** Opening RECORDS SHOWN block **

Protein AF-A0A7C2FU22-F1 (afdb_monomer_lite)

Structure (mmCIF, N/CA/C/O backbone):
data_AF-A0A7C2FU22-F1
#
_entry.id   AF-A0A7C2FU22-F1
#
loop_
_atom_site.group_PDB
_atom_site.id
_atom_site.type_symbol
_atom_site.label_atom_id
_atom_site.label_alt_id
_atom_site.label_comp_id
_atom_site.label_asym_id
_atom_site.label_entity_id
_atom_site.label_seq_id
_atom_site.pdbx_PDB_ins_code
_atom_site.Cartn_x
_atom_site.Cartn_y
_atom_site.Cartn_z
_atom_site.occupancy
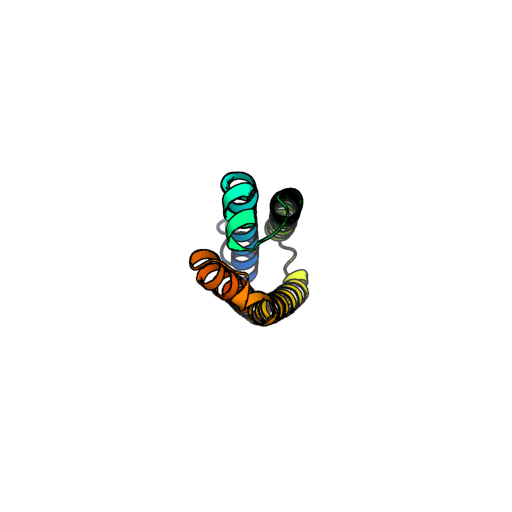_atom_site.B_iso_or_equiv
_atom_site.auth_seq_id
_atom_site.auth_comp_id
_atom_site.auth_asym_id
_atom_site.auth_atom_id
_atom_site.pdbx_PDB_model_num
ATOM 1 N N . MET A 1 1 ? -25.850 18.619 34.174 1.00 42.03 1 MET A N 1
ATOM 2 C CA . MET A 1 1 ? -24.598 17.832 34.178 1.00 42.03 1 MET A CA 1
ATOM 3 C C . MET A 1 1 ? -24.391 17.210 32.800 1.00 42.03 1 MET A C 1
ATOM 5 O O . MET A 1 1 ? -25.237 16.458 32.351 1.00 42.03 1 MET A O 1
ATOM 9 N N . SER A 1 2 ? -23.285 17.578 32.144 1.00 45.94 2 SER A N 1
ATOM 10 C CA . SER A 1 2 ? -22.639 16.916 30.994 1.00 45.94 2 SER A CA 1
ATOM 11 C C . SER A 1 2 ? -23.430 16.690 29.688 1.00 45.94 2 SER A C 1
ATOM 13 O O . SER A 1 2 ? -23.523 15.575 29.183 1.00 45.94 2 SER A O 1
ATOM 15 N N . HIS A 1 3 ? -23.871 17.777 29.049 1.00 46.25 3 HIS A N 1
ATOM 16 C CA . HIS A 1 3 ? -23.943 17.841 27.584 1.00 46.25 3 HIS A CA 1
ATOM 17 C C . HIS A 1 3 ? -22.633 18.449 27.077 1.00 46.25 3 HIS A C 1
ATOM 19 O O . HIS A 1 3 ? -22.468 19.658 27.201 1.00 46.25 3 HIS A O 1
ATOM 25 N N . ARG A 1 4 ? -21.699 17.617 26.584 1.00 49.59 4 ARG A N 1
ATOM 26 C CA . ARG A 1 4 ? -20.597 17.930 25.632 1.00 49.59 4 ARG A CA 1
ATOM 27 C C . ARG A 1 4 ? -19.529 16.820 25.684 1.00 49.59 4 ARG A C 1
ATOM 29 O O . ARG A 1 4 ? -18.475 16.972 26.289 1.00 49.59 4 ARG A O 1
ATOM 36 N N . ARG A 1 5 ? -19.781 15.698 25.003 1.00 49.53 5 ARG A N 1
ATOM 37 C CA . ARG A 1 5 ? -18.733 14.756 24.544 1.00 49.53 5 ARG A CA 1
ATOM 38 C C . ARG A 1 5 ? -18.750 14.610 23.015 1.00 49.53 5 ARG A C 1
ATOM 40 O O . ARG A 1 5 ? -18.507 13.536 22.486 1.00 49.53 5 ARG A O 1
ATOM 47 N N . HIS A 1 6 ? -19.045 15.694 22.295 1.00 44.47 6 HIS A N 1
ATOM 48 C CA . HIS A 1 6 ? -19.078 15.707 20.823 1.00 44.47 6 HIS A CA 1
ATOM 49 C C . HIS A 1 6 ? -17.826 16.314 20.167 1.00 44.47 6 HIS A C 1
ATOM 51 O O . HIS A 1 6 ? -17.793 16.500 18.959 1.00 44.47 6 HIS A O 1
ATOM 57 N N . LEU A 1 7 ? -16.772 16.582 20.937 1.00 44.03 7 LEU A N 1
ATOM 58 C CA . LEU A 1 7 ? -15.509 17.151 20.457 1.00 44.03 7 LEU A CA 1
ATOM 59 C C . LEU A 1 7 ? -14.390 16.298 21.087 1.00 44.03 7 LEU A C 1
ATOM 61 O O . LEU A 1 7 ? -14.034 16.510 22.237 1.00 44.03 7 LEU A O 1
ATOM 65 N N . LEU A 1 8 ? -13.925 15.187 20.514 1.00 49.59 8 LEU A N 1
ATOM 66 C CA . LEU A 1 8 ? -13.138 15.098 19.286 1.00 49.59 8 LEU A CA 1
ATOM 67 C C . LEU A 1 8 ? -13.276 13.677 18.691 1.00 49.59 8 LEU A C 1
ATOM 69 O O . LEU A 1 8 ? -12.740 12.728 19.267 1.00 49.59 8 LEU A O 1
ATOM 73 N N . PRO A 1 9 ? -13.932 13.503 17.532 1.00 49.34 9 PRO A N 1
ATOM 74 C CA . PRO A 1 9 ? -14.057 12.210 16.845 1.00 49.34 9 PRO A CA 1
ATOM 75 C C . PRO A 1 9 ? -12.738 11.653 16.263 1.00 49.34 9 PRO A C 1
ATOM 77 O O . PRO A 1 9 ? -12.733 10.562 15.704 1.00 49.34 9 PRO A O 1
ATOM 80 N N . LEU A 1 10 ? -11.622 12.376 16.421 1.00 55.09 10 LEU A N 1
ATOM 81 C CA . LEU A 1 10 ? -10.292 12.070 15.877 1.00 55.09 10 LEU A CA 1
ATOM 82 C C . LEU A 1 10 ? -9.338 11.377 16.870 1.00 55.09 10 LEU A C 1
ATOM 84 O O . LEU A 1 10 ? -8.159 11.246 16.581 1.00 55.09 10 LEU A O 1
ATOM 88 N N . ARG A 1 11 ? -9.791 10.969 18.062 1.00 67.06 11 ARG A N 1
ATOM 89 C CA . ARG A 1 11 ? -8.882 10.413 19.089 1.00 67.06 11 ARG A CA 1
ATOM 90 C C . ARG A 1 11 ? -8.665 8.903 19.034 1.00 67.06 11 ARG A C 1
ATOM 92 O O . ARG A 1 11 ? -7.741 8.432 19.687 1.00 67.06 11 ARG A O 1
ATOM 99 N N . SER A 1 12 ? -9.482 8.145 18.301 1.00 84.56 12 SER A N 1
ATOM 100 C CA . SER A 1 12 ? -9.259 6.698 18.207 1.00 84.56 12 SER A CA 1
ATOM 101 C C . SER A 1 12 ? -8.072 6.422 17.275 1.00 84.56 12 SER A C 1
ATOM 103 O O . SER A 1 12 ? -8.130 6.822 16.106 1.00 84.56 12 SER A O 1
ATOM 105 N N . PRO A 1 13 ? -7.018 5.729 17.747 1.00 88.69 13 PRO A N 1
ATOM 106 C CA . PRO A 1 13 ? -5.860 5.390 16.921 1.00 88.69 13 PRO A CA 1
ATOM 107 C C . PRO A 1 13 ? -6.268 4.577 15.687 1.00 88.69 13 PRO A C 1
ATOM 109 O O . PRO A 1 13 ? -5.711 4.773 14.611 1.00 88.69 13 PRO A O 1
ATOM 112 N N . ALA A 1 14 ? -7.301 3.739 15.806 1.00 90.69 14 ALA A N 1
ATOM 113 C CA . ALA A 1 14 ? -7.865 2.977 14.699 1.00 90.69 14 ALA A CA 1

** Closing RECORDS SHOWN block **

▶ **YOUR GOAL**
In the entries above, one line contains "ATOM 26 C CA" and another contains "ATOM 36 N N". Reproduce exactly those two lines and the lines between them, nothing else.

▶ **YOUR RESPONSE**
ATOM 26 C CA . ARG A 1 4 ? -20.597 17.930 25.632 1.00 49.59 4 ARG A CA 1
ATOM 27 C C . ARG A 1 4 ? -19.529 16.820 25.684 1.00 49.59 4 ARG A C 1
ATOM 29 O O . ARG A 1 4 ? -18.475 16.972 26.289 1.00 49.59 4 ARG A O 1
ATOM 36 N N . ARG A 1 5 ? -19.781 15.698 25.003 1.00 49.53 5 ARG A N 1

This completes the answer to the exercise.